Under this line are the records; write out word for word the part that begins at the line containing "ATOM 103 C CA" and ends at the line containing "ATOM 120 O O", and no more.
(Beginning of Extracted information)
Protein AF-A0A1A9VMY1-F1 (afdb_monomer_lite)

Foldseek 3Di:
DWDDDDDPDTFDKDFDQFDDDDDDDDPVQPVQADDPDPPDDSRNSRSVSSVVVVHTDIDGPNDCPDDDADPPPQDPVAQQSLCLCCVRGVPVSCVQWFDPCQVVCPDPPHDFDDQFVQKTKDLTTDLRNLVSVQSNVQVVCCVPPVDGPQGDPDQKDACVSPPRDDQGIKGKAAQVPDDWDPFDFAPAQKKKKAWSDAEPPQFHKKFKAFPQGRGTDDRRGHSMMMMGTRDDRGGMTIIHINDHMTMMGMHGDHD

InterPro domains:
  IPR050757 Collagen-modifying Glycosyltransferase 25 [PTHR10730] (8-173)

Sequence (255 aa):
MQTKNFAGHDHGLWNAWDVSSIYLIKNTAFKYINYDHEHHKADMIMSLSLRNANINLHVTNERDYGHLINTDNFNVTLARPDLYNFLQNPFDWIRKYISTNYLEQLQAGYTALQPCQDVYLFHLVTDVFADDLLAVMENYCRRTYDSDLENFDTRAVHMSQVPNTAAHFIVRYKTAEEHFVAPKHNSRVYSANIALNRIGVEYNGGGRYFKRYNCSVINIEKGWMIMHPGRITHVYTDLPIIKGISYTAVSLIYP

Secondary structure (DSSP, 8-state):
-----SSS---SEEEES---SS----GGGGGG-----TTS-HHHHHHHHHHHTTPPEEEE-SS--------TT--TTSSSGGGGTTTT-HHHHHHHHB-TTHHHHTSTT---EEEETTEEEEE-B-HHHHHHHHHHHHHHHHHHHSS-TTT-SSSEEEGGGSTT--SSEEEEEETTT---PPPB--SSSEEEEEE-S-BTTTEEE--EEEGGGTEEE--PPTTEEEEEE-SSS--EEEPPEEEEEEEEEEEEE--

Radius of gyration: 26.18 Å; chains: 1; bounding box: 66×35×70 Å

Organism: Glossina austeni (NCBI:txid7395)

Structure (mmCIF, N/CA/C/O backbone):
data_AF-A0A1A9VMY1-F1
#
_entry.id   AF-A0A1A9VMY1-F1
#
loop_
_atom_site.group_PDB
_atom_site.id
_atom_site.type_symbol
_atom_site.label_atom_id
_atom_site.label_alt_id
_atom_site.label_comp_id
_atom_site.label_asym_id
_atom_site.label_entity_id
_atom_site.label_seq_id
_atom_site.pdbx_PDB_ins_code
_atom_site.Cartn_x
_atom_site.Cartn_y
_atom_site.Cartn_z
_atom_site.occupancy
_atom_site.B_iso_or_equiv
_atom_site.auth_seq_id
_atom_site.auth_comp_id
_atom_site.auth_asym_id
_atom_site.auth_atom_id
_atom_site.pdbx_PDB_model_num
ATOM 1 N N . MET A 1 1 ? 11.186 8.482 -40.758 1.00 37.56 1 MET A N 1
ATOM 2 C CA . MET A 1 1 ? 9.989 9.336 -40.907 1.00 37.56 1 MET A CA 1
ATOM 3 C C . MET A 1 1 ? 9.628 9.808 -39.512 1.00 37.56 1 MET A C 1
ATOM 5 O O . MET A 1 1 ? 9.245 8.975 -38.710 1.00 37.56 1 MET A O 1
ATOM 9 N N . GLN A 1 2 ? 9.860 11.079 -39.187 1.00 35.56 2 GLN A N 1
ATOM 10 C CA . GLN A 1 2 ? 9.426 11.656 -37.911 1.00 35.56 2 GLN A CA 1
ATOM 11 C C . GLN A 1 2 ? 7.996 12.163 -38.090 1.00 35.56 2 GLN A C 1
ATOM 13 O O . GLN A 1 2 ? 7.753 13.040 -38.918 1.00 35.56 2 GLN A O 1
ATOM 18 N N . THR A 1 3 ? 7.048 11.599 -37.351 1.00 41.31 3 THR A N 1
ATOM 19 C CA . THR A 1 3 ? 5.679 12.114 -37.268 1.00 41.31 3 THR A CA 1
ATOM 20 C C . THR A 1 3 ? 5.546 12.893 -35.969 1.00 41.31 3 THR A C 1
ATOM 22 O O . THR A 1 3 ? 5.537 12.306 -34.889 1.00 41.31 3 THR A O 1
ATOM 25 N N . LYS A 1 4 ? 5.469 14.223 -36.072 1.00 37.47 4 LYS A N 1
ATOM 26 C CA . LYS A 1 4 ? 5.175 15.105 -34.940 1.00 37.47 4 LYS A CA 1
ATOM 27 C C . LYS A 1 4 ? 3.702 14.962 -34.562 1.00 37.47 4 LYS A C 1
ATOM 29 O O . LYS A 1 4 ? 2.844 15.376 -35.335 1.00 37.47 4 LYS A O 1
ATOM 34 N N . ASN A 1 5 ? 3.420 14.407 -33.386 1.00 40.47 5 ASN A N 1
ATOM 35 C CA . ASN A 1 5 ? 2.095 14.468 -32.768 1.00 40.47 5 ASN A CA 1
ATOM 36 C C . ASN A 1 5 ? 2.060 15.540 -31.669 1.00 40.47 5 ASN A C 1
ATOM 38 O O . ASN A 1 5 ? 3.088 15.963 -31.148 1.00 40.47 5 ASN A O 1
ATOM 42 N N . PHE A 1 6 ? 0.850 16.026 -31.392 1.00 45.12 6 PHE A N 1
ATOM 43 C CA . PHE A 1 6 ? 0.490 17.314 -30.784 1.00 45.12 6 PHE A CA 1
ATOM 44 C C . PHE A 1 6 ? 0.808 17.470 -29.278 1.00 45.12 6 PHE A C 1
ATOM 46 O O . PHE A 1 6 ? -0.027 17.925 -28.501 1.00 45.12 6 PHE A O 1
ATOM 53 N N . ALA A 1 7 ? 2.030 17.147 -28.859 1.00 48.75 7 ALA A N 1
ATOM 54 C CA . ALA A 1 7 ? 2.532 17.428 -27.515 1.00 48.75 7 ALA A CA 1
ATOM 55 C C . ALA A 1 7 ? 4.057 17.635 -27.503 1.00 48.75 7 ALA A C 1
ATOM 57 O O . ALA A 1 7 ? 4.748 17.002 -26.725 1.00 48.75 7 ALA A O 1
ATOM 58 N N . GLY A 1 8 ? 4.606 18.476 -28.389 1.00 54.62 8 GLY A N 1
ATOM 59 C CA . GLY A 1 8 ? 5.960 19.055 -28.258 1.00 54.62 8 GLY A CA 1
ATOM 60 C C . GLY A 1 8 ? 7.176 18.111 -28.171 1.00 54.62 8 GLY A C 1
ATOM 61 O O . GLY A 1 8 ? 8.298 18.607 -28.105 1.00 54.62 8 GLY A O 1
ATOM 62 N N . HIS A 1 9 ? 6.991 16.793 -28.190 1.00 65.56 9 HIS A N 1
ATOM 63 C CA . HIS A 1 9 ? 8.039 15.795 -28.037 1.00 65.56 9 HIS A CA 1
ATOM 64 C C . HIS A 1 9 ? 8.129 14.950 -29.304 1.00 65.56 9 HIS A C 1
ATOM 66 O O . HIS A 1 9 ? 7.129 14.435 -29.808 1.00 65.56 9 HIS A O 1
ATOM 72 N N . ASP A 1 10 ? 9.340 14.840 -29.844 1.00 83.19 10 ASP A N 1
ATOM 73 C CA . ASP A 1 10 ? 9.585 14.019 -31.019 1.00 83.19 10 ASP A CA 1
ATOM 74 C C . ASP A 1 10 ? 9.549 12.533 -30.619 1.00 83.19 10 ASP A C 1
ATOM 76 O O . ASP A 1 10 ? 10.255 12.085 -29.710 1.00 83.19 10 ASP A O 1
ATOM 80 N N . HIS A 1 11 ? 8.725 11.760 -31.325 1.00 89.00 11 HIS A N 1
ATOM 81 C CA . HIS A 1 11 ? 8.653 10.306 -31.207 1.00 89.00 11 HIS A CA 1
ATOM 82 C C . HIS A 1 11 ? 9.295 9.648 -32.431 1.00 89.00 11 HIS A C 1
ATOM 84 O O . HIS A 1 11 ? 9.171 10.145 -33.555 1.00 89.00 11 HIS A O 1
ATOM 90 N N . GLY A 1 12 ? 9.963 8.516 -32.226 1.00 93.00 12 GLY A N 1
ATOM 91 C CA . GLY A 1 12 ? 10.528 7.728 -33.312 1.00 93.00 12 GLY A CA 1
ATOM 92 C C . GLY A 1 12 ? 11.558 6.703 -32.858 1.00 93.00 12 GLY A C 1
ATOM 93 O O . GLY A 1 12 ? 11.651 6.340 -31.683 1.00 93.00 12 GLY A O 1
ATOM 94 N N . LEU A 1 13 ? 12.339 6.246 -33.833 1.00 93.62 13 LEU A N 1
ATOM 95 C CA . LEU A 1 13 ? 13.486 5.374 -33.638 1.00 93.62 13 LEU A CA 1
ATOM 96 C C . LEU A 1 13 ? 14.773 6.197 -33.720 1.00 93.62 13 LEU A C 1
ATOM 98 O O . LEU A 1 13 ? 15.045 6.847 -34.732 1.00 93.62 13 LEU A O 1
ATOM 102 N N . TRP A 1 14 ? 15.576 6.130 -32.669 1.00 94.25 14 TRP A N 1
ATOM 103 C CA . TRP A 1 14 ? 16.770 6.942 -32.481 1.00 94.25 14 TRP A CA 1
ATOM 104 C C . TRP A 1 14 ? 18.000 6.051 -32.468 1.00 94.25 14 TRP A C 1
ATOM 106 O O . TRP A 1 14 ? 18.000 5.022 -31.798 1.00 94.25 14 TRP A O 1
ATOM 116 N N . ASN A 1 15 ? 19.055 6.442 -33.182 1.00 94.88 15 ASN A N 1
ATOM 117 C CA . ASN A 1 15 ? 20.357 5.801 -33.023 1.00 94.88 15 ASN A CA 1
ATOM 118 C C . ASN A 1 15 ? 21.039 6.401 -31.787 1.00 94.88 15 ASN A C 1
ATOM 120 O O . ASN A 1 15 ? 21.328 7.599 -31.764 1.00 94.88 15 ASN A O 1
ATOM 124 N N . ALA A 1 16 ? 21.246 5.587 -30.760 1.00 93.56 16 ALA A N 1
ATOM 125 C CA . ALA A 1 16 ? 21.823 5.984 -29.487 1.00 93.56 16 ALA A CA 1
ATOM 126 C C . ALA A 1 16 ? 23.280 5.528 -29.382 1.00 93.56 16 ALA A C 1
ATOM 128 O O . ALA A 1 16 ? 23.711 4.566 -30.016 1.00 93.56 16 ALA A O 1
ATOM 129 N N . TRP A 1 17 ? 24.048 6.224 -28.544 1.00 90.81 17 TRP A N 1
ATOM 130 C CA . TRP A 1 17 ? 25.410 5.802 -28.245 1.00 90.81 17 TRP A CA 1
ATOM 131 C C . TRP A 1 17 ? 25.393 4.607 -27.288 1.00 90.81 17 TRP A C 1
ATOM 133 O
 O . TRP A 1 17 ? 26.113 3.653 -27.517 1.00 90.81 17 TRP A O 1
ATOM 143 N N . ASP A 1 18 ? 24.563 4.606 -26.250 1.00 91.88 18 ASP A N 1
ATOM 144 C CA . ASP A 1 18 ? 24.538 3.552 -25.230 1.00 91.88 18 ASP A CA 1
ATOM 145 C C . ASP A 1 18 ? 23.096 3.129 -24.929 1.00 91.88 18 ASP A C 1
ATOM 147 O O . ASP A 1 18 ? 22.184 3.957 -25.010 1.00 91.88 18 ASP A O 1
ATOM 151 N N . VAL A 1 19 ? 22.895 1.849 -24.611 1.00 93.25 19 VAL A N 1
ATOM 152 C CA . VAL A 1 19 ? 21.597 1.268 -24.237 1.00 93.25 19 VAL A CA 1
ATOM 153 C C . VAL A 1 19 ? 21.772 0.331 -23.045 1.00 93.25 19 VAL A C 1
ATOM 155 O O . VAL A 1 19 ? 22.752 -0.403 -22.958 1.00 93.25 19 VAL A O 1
(End of Extracted information)
Response below:
ATOM 103 C CA . TRP A 1 14 ? 16.770 6.942 -32.481 1.00 94.25 14 TRP A CA 1
ATOM 104 C C . TRP A 1 14 ? 18.000 6.051 -32.468 1.00 94.25 14 TRP A C 1
ATOM 106 O O . TRP A 1 14 ? 18.000 5.022 -31.798 1.00 94.25 14 TRP A O 1
ATOM 116 N N . ASN A 1 15 ? 19.055 6.442 -33.182 1.00 94.88 15 ASN A N 1
ATOM 117 C CA . ASN A 1 15 ? 20.357 5.801 -33.023 1.00 94.88 15 ASN A CA 1
ATOM 118 C C . ASN A 1 15 ? 21.039 6.401 -31.787 1.00 94.88 15 ASN A C 1
ATOM 120 O O . ASN A 1 15 ? 21.328 7.599 -31.764 1.00 94.88 15 ASN A O 1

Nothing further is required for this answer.